It works great right on the edge except that it's only made for 24" long material - i.e. dados for bottoms, tops, and fixed shelves. I actually made another one similar to it that's 9'-6" long for doing the edges. I can dado for the backs on full height cabinet panels with it. It has a sacrificial piece that comes into the dado 1/2" so all you do is set the jig on the back side of the work piece, clamp, and route. Assuming 1/4" ply backs.

One thing I found interesting is if you run the dado with the same router without the jig, it kicks out lots of sawdust. Actually, the sawdust packs into the dado. However, with the jig, there's not any sawdust when you're done. Can't say why but that's just what I've found.


----------



## Craftmark (Jan 30, 2012)

I think the dust collection is so good cause the bit is down below your jig. Thus causing greater suction at the point of the bit. Sheea don't tell Festool.....:no:


----------



## J L (Nov 16, 2009)

Craftmark said:


> I think the dust collection is so good cause the bit is down below your jig. Thus causing greater suction at the point of the bit. Sheea don't tell Festool.....:no:


You may be right - the dust collection may work better because the bit is extended further because of the 1/4" base on the jig. :thumbsup:


----------



## Craftmark (Jan 30, 2012)

Both sides of your 1010 are sitting on your ply base, right? While using the track part of the 1010 base is hanging off the side of the track letting air in reducing the vacuum. Might be right , not sure.


----------



## J L (Nov 16, 2009)

That could be also. I usually set the edge of the bit exactly 1/2" from the edge of the track which leaves an air space that would reduce suction.


----------



## WarnerConstInc. (Jan 30, 2008)

No matter how much they get, it sure is a hell of a lot better then nothing.


----------



## mattsk8 (Dec 6, 2009)

WarnerConstInc. said:


> No matter how much they get, it sure is a hell of a lot better then nothing.

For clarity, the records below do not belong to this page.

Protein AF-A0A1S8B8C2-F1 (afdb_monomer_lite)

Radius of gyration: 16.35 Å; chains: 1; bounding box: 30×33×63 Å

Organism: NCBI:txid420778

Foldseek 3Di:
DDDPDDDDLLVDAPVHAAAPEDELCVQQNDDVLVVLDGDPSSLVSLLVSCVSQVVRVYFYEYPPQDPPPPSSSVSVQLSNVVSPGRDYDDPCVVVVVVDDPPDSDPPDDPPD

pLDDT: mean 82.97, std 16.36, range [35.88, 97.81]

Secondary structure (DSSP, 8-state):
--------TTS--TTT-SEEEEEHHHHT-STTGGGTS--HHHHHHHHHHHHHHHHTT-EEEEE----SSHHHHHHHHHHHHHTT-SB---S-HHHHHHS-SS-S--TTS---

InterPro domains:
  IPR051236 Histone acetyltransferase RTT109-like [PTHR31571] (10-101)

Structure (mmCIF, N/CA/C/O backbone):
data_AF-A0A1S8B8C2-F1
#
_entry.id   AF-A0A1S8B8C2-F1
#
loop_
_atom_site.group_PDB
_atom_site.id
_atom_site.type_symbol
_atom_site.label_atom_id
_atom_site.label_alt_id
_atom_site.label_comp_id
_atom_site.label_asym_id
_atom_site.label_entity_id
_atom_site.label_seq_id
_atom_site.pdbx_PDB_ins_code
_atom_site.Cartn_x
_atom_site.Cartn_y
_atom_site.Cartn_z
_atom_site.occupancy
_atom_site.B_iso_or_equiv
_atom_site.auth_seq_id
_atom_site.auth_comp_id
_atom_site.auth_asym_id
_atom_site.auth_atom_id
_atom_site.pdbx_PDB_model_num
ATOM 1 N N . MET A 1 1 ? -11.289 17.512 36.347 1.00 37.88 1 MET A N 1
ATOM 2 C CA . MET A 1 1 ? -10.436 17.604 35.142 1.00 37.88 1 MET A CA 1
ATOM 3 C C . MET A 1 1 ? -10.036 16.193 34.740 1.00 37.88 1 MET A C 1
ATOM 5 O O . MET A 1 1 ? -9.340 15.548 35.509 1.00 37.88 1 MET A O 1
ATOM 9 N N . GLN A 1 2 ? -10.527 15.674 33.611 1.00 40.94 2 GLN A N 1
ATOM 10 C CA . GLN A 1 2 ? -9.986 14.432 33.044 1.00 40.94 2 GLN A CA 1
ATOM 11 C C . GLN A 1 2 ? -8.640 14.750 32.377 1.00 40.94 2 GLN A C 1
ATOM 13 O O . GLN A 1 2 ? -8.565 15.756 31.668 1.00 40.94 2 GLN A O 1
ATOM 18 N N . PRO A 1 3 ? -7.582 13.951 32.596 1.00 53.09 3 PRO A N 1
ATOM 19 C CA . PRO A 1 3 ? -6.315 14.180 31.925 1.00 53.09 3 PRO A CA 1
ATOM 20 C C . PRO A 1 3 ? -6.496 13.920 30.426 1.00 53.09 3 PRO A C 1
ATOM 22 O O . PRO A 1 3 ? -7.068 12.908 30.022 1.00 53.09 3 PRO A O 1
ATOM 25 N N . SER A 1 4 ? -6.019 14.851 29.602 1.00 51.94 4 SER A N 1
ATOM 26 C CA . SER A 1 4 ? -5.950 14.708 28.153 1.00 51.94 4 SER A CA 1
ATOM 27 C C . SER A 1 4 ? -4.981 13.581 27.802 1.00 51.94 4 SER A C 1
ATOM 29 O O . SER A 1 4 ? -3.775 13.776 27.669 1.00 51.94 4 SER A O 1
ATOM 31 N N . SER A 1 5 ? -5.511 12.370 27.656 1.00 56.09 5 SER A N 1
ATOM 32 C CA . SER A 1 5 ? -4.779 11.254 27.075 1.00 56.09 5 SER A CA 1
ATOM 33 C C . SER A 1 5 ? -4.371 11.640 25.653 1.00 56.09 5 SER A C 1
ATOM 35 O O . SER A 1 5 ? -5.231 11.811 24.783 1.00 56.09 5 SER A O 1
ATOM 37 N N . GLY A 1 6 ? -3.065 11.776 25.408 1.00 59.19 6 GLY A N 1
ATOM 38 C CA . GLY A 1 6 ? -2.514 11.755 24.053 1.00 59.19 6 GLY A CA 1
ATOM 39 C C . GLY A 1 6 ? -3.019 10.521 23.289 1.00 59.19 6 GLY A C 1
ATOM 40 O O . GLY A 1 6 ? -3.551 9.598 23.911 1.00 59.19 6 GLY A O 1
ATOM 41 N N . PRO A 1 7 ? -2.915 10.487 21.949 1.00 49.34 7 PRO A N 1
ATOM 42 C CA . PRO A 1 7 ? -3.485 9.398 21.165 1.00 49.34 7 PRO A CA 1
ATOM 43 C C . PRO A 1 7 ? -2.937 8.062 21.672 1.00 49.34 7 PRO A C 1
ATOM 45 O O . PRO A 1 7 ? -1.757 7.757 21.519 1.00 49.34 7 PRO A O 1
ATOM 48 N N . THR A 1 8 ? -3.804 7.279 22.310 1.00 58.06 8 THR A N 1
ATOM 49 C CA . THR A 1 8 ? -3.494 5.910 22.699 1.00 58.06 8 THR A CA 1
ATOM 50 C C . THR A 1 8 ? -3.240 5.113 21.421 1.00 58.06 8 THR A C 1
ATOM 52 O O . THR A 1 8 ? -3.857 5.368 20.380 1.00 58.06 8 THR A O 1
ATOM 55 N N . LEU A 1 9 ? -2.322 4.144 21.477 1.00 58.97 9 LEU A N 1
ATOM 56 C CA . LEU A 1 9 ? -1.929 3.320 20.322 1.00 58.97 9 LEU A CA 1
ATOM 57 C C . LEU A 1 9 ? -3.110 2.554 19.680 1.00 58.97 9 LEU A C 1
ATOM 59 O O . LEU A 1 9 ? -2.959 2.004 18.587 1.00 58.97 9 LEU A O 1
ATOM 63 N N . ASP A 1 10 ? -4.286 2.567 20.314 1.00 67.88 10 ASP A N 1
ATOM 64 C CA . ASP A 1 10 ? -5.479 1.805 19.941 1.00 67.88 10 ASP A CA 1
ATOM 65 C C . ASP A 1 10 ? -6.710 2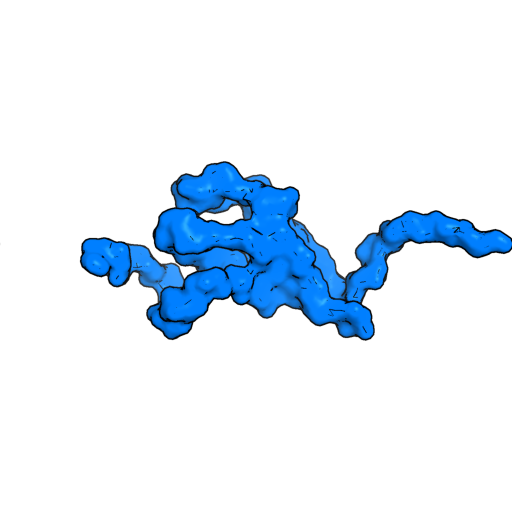.681 19.658 1.00 67.88 10 ASP A C 1
ATOM 67 O O . ASP A 1 10 ? -7.845 2.211 19.714 1.00 67.88 10 ASP A O 1
ATOM 71 N N . ARG A 1 11 ? -6.504 3.958 19.304 1.00 82.31 11 ARG A N 1
ATOM 72 C CA . ARG A 1 11 ? -7.590 4.884 18.929 1.00 82.31 11 ARG A CA 1
ATOM 73 C C . ARG A 1 11 ? -8.522 4.334 17.836 1.00 82.31 11 ARG A C 1
ATOM 75 O O . ARG A 1 11 ? -9.713 4.640 17.842 1.00 82.31 11 ARG A O 1
ATOM 82 N N . PHE A 1 12 ? -7.986 3.544 16.906 1.00 88.06 12 PHE A N 1
ATOM 83 C CA . PHE A 1 12 ? -8.731 2.979 15.780 1.00 88.06 12 PHE A CA 1
ATOM 84 C C . PHE A 1 12 ? -8.633 1.454 15.751 1.00 88.06 12 PHE A C 1
ATOM 86 O O . PHE A 1 12 ? -7.537 0.896 15.857 1.00 88.06 12 PHE A O 1
ATOM 93 N N . ASN A 1 13 ? -9.777 0.793 15.583 1.00 92.00 13 ASN A N 1
ATOM 94 C CA . ASN A 1 13 ? -9.913 -0.661 15.501 1.00 92.00 13 ASN A CA 1
ATOM 95 C C . ASN A 1 13 ? -11.188 -1.041 14.720 1.00 92.00 13 ASN A C 1
ATOM 97 O O . ASN A 1 13 ? -11.907 -0.170 14.230 1.00 92.00 13 ASN A O 1
ATOM 101 N N . SER A 1 14 ? -11.470 -2.338 14.598 1.00 93.25 14 SER A N 1
ATOM 102 C CA . SER A 1 14 ? -12.595 -2.852 13.807 1.00 93.25 14 SER A CA 1
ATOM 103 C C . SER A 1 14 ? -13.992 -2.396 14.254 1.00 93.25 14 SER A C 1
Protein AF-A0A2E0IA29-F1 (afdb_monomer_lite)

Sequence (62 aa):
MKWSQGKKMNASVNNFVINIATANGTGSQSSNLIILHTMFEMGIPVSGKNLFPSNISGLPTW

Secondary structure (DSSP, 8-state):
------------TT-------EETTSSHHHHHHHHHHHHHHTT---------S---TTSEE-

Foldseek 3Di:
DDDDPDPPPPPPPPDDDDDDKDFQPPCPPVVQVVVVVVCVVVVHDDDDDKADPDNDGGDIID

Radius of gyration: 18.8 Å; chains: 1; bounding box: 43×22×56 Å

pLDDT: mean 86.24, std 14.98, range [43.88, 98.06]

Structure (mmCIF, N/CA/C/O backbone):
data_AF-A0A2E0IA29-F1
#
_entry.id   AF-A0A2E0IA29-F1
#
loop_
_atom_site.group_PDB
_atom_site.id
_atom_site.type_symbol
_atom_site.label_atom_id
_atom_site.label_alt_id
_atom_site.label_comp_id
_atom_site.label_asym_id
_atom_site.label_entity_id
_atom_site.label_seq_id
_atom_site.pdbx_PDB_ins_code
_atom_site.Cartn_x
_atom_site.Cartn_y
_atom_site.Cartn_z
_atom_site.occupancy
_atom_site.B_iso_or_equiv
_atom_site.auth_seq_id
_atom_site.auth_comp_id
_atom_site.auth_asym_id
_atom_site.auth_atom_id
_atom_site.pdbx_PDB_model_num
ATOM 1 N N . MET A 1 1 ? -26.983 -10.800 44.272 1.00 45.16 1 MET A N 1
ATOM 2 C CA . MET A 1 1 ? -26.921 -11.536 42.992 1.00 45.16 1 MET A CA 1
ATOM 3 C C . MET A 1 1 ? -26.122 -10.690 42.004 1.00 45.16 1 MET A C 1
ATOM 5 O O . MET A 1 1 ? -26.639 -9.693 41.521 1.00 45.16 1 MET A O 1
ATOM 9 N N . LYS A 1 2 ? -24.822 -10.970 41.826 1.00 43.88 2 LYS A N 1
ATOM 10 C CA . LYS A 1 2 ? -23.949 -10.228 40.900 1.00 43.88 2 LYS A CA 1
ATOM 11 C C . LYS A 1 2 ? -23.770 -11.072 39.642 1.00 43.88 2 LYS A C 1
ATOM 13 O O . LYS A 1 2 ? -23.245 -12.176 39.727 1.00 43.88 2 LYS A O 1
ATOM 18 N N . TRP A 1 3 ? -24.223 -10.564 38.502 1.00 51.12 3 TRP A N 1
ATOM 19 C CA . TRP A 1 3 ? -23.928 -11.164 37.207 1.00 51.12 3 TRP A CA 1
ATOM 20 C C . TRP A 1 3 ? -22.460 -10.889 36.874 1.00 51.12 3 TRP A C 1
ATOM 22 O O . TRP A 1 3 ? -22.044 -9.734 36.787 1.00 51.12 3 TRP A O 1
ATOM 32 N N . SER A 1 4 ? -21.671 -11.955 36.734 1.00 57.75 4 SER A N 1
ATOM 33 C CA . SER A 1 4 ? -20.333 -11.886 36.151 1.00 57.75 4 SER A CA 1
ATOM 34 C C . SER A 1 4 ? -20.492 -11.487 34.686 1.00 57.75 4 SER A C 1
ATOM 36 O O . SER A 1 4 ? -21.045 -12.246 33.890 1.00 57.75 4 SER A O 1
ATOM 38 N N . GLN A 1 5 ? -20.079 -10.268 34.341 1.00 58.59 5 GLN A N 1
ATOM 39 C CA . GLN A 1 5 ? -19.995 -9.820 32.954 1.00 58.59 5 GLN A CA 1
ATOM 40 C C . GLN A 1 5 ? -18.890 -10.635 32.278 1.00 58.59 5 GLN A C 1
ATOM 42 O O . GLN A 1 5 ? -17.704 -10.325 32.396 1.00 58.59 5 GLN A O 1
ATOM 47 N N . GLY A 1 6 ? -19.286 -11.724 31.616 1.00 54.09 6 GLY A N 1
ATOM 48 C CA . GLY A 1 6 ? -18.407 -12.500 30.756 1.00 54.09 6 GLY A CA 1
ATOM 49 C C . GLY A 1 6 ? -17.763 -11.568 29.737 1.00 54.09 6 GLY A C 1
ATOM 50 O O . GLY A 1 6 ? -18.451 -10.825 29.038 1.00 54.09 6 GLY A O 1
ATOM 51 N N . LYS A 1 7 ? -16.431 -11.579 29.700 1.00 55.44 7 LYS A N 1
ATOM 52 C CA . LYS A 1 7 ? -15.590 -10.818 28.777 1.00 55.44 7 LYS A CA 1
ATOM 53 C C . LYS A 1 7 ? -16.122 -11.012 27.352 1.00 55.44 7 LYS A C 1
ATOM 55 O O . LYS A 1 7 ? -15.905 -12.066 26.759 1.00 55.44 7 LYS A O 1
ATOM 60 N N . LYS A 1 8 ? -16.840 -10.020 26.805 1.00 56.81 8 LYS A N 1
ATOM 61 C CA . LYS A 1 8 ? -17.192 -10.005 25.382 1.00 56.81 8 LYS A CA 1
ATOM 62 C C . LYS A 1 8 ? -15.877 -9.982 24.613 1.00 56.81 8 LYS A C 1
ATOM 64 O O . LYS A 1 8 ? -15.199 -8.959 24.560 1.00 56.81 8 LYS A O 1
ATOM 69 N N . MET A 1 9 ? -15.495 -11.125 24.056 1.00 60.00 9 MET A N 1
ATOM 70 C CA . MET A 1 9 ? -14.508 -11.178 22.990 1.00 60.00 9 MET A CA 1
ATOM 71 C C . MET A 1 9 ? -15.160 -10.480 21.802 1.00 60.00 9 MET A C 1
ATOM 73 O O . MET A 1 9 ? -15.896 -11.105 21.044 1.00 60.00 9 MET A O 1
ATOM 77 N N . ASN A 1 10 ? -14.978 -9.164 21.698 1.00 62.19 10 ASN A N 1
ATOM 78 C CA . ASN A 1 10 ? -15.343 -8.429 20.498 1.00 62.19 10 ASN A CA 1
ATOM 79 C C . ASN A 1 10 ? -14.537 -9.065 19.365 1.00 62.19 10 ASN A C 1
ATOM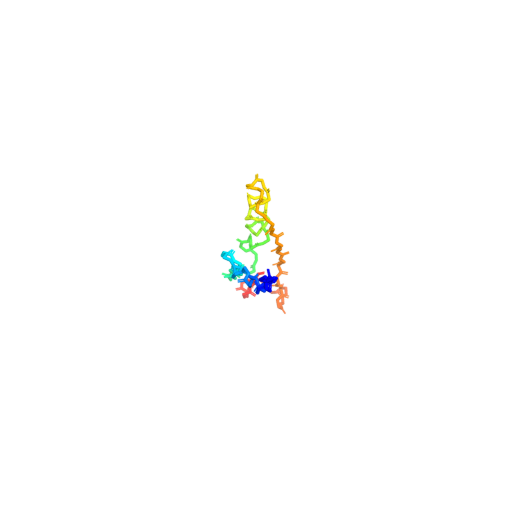 81 O O . ASN A 1 10 ? -13.328 -8.854 19.275 1.00 62.19 10 ASN A O 1
ATOM 85 N N . ALA A 1 11 ? -15.179 -9.921 18.568 1.00 68.12 11 ALA A N 1
ATOM 86 C CA . ALA A 1 11 ? -14.567 -10.451 17.365 1.00 68.12 11 ALA A CA 1
ATOM 87 C C . ALA A 1 11 ? -14.082 -9.245 16.557 1.00 68.12 11 ALA A C 1
ATOM 89 O O . ALA A 1 11 ? -14.837 -8.294 16.349 1.00 68.12 11 ALA A O 1
ATOM 90 N N . SER A 1 12 ? -12.803 -9.236 16.195 1.00 71.56 12 SER A N 1
ATOM 91 C CA . SER A 1 12 ? -12.220 -8.157 15.406 1.00 71.56 12 SER A CA 1
ATOM 92 C C . SER A 1 12 ? -12.819 -8.240 14.001 1.00 71.56 12 SER A C 1
ATOM 94 O O . SER A 1 12 ? -12.361 -9.010 13.163 1.00 71.56 12 SER A O 1
ATOM 96 N N . VAL A 1 13 ? -13.928 -7.533 13.781 1.00 82.25 13 VAL A N 1
ATOM 97 C CA . VAL A 1 13 ? -14.597 -7.472 12.479 1.00 82.25 13 VAL A CA 1
ATOM 98 C C . VAL A 1 13 ? -13.744 -6.600 11.560 1.00 82.25 13 VAL A C 1
ATOM 100 O O . VAL A 1 13 ? -13.278 -5.543 11.978 1.00 82.25 13 VAL A O 1
ATOM 103 N N . ASN A 1 14 ? -13.545 -7.041 10.316 1.00 86.44 14 ASN A N 1
ATOM 104 C CA . ASN A 1 14 ? -12.798 -6.312 9.282 1.00 86.44 14 ASN A CA 1
ATOM 105 C C . ASN A 1 14 ? -11.318 -6.043 9.609 1.00 86.44 14 ASN A C 1
ATOM 107 O O . ASN A 1 14 ? -10.735 -5.097 9.089 1.00 86.44 14 ASN A O 1
ATOM 111 N N . ASN A 1 15 ? -10.693 -6.890 10.426 1.00 89.81 15 ASN A N 1
ATOM 112 C CA . ASN A 1 15 ? -9.245 -6.882 10.610 1.00 89.81 15 ASN A CA 1
ATOM 113 C C . ASN A 1 15 ? -8.598 -7.898 9.666 1.00 89.81 15 ASN A C 1
ATOM 115 O O . ASN A 1 15 ? -8.657 -9.106 9.902 1.00 89.81 15 ASN A O 1
ATOM 119 N N . PHE A 1 16 ? -8.031 -7.404 8.570 1.00 91.62 16 PHE A N 1
ATOM 120 C CA . PHE A 1 16 ? -7.414 -8.224 7.533 1.00 91.62 16 PHE A CA 1
ATOM 121 C C . PHE A 1 16 ? -6.190 -7.531 6.933 1.00 91.62 16 PHE A C 1
ATOM 123 O O . PHE A 1 16 ? -5.958 -6.341 7.137 1.00 91.62 16 PHE A O 1
ATOM 130 N N . VAL A 1 17 ? -5.410 -8.300 6.174 1.00 93.75 17 VAL A N 1
ATOM 131 C CA . VAL A 1 17 ? -4.220 -7.827 5.460 1.00 93.75 17 VAL A CA 1
ATOM 132 C C . VAL A 1 17 ? -4.471 -7.922 3.961 1.00 93.75 17 VAL A C 1
ATOM 134 O O . VAL A 1 17 ? -4.969 -8.939 3.477 1.00 93.75 17 VAL A O 1
ATOM 137 N N . ILE A 1 18 ? -4.095 -6.877 3.226 1.00 92.94 18 ILE A N 1
ATOM 138 C CA . ILE A 1 18 ? -4.078 -6.869 1.762 1.00 92.94 18 ILE A CA 1
ATOM 139 C C . ILE A 1 18 ? -2.629 -7.069 1.322 1.00 92.94 18 ILE A C 1
ATOM 141 O O . ILE A 1 18 ? -1.772 -6.257 1.653 1.00 92.94 18 ILE A O 1
ATOM 145 N N . ASN A 1 19 ? -2.362 -8.139 0.573 1.00 93.62 19 ASN A N 1
ATOM 146 C CA . ASN A 1 19 ? -1.060 -8.377 -0.046 1.00 93.62 19 ASN A CA 1
ATOM 147 C C . ASN A 1 19 ? -1.198 -8.207 -1.557 1.00 93.62 19 ASN A C 1
ATOM 149 O O . ASN A 1 19 ? -2.018 -8.881 -2.181 1.00 93.62 19 ASN A O 1
ATOM 153 N N . ILE A 1 20 ? -0.395 -7.323 -2.139 1.00 91.38 20 ILE A N 1
ATOM 154 C CA . ILE A 1 20 ? -0.397 -7.033 -3.575 1.00 91.38 20 ILE A CA 1
ATOM 155 C C . ILE A 1 20 ? 0.993 -7.363 -4.095 1.00 91.38 20 ILE A C 1
ATOM 157 O O . ILE A 1 20 ? 1.968 -6.991 -3.465 1.00 91.38 20 ILE A O 1
ATOM 161 N N . ALA A 1 21 ? 1.089 -8.069 -5.220 1.00 93.06 21 ALA A N 1
ATOM 162 C CA . ALA A 1 21 ? 2.361 -8.355 -5.872 1.00 93.06 21 ALA A CA 1
ATOM 163 C C . ALA A 1 21 ? 2.410 -7.640 -7.222 1.00 93.06 21 ALA A C 1
ATOM 165 O O . ALA A 1 21 ? 1.494 -7.795 -8.032 1.00 93.06 21 ALA A O 1
ATOM 166 N N . THR A 1 22 ? 3.478 -6.894 -7.489 1.00 92.94 22 THR A N 1
ATOM 167 C CA . THR A 1 22 ? 3.724 -6.290 -8.807 1.00 92.94 22 THR A CA 1
ATOM 168 C C . THR A 1 22 ? 5.166 -6.520 -9.238 1.00 92.94 22 THR A C 1
ATOM 170 O O . THR A 1 22 ? 6.038 -6.809 -8.417 1.00 92.94 22 THR A O 1
ATOM 173 N N . ALA A 1 23 ? 5.445 -6.357 -10.529 1.00 94.81 23 ALA A N 1
ATOM 174 C CA . ALA A 1 23 ? 6.818 -6.306 -11.011 1.00 94.81 23 ALA A CA 1
ATOM 175 C C . ALA A 1 23 ? 7.544 -5.071 -10.440 1.00 94.81 23 ALA A C 1
ATOM 177 O O . ALA A 1 23 ? 6.975 -3.981 -10.342 1.00 94.81 23 ALA A O 1
ATOM 178 N N . ASN A 1 24 ? 8.809 -5.225 -10.055 1.00 93.50 24 ASN A N 1
ATOM 179 C CA . ASN A 1 24 ? 9.617 -4.118 -9.557 1.00 93.50 24 ASN A CA 1
ATOM 180 C C . ASN A 1 24 ? 9.771 -3.042 -10.642 1.00 93.50 24 ASN A C 1
ATOM 182 O O . ASN A 1 24 ?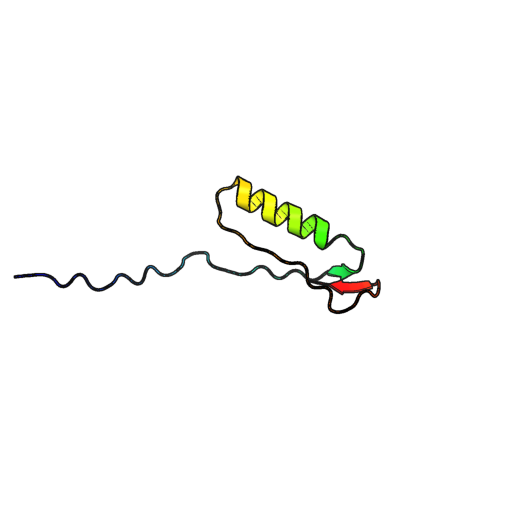 10.112 -3.351 -11.788 1.00 93.50 24 ASN A O 1
ATOM 186 N N . GLY A 1 25 ? 9.548 -1.784 -10.265 1.00 91.75 25 GLY A N 1
ATOM 187 C CA . GLY A 1 25 ? 9.558 -0.635 -11.170 1.00 91.75 25 GLY A CA 1
ATOM 188 C C . GLY A 1 25 ? 8.192 -0.267 -11.756 1.00 91.75 25 GLY A C 1
ATOM 189 O O . GLY A 1 25 ? 8.106 0.736 -12.455 1.00 91.75 25 GLY A O 1
ATOM 190 N N . THR A 1 26 ? 7.115 -1.004 -11.450 1.00 94.81 26 THR A N 1
ATOM 191 C CA . THR A 1 26 ? 5.760 -0.691 -11.957 1.00 94.81 26 THR A CA 1
ATOM 192 C C . THR A 1 26 ? 4.897 0.110 -10.978 1.00 94.81 26 THR A C 1
ATOM 194 O O . THR A 1 26 ? 3.684 0.181 -11.152 1.00 94.81 26 THR A O 1
ATOM 197 N N . GLY A 1 27 ? 5.498 0.702 -9.940 1.00 92.94 27 GLY A N 1
ATOM 198 C CA . GLY A 1 27 ? 4.808 1.637 -9.044 1.00 92.94 27 GLY A CA 1
ATOM 199 C C . GLY A 1 27 ? 4.173 1.040 -7.783 1.00 92.94 27 GLY A C 1
ATOM 200 O O . GLY A 1 27 ? 3.317 1.699 -7.197 1.00 92.94 27 GLY A O 1
ATOM 201 N N . SER A 1 28 ? 4.596 -0.144 -7.312 1.00 92.75 28 SER A N 1
ATOM 202 C CA . SER A 1 28 ? 4.085 -0.748 -6.062 1.00 92.75 28 SER A CA 1
ATOM 203 C C . SER A 1 28 ? 4.148 0.200 -4.862 1.00 92.75 28 SER A C 1
ATOM 205 O O . SER A 1 28 ? 3.210 0.250 -4.073 1.00 92.75 28 SER A O 1
ATOM 207 N N . GLN A 1 29 ? 5.214 0.994 -4.732 1.00 92.19 29 GLN A N 1
ATOM 208 C CA . GLN A 1 29 ? 5.346 1.976 -3.650 1.00 92.19 29 GLN A CA 1
ATOM 209 C C . GLN A 1 29 ? 4.289 3.084 -3.739 1.00 92.19 29 GLN A C 1
ATOM 211 O O . GLN A 1 29 ? 3.626 3.397 -2.750 1.00 92.19 29 GLN A O 1
ATOM 216 N N . SER A 1 30 ? 4.120 3.675 -4.922 1.00 94.81 30 SER A N 1
ATOM 217 C CA . SER A 1 30 ? 3.153 4.751 -5.144 1.00 94.81 30 SER A CA 1
ATOM 218 C C . SER A 1 30 ? 1.722 4.267 -4.910 1.00 94.81 30 SER A C 1
ATOM 220 O O . SER A 1 30 ? 0.950 4.944 -4.235 1.00 94.81 30 SER A O 1
ATOM 222 N N . SER A 1 31 ? 1.375 3.073 -5.398 1.00 94.62 31 SER A N 1
ATOM 223 C CA . SER A 1 31 ? 0.054 2.476 -5.175 1.00 94.62 31 SER A CA 1
ATOM 224 C C . SER A 1 31 ? -0.211 2.179 -3.697 1.00 94.62 31 SER A C 1
ATOM 226 O O . SER A 1 31 ? -1.297 2.486 -3.208 1.00 94.62 31 SER A O 1
ATOM 228 N N . ASN A 1 32 ? 0.772 1.639 -2.966 1.00 94.38 32 ASN A N 1
ATOM 229 C CA . ASN A 1 32 ? 0.616 1.339 -1.540 1.00 94.38 32 ASN A CA 1
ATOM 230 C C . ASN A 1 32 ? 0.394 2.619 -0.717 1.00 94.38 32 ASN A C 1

This is true. And ironically, today I was routing an MDF shelf board on a stud and drywall staircase banister and making a gigantic mess. But, I could see pulling the Festool hose around w/ a little router being cumbersome but I'd bet you get used to it. It did take some getting used to w/ my TS 55.

Picked up the little Dewalt kit today and I think I'll be happy w/ it. Another irony is that I have some laminate countertops to do this coming week (ironic because I said I hardly ever do it). We'll see how the Dewalt performs. I'll post back w/ a review.

I ended up paying $209 for the kit w/ the 'free' Dewalt jigsaw, then found out if I didn't want the free jigsaw I could get the router kit for $179 . The jigsaw is the DW317k, and from what I've read the thing's a gigantic pos. I'll prob keep it since it was only $30 just to have a spare if my PC ever finally pukes, but once that happens I'm definitely getting the Festool jigsaw.

Thanks again for the recommendation :thumbup:. Now I have to order the track guide for it.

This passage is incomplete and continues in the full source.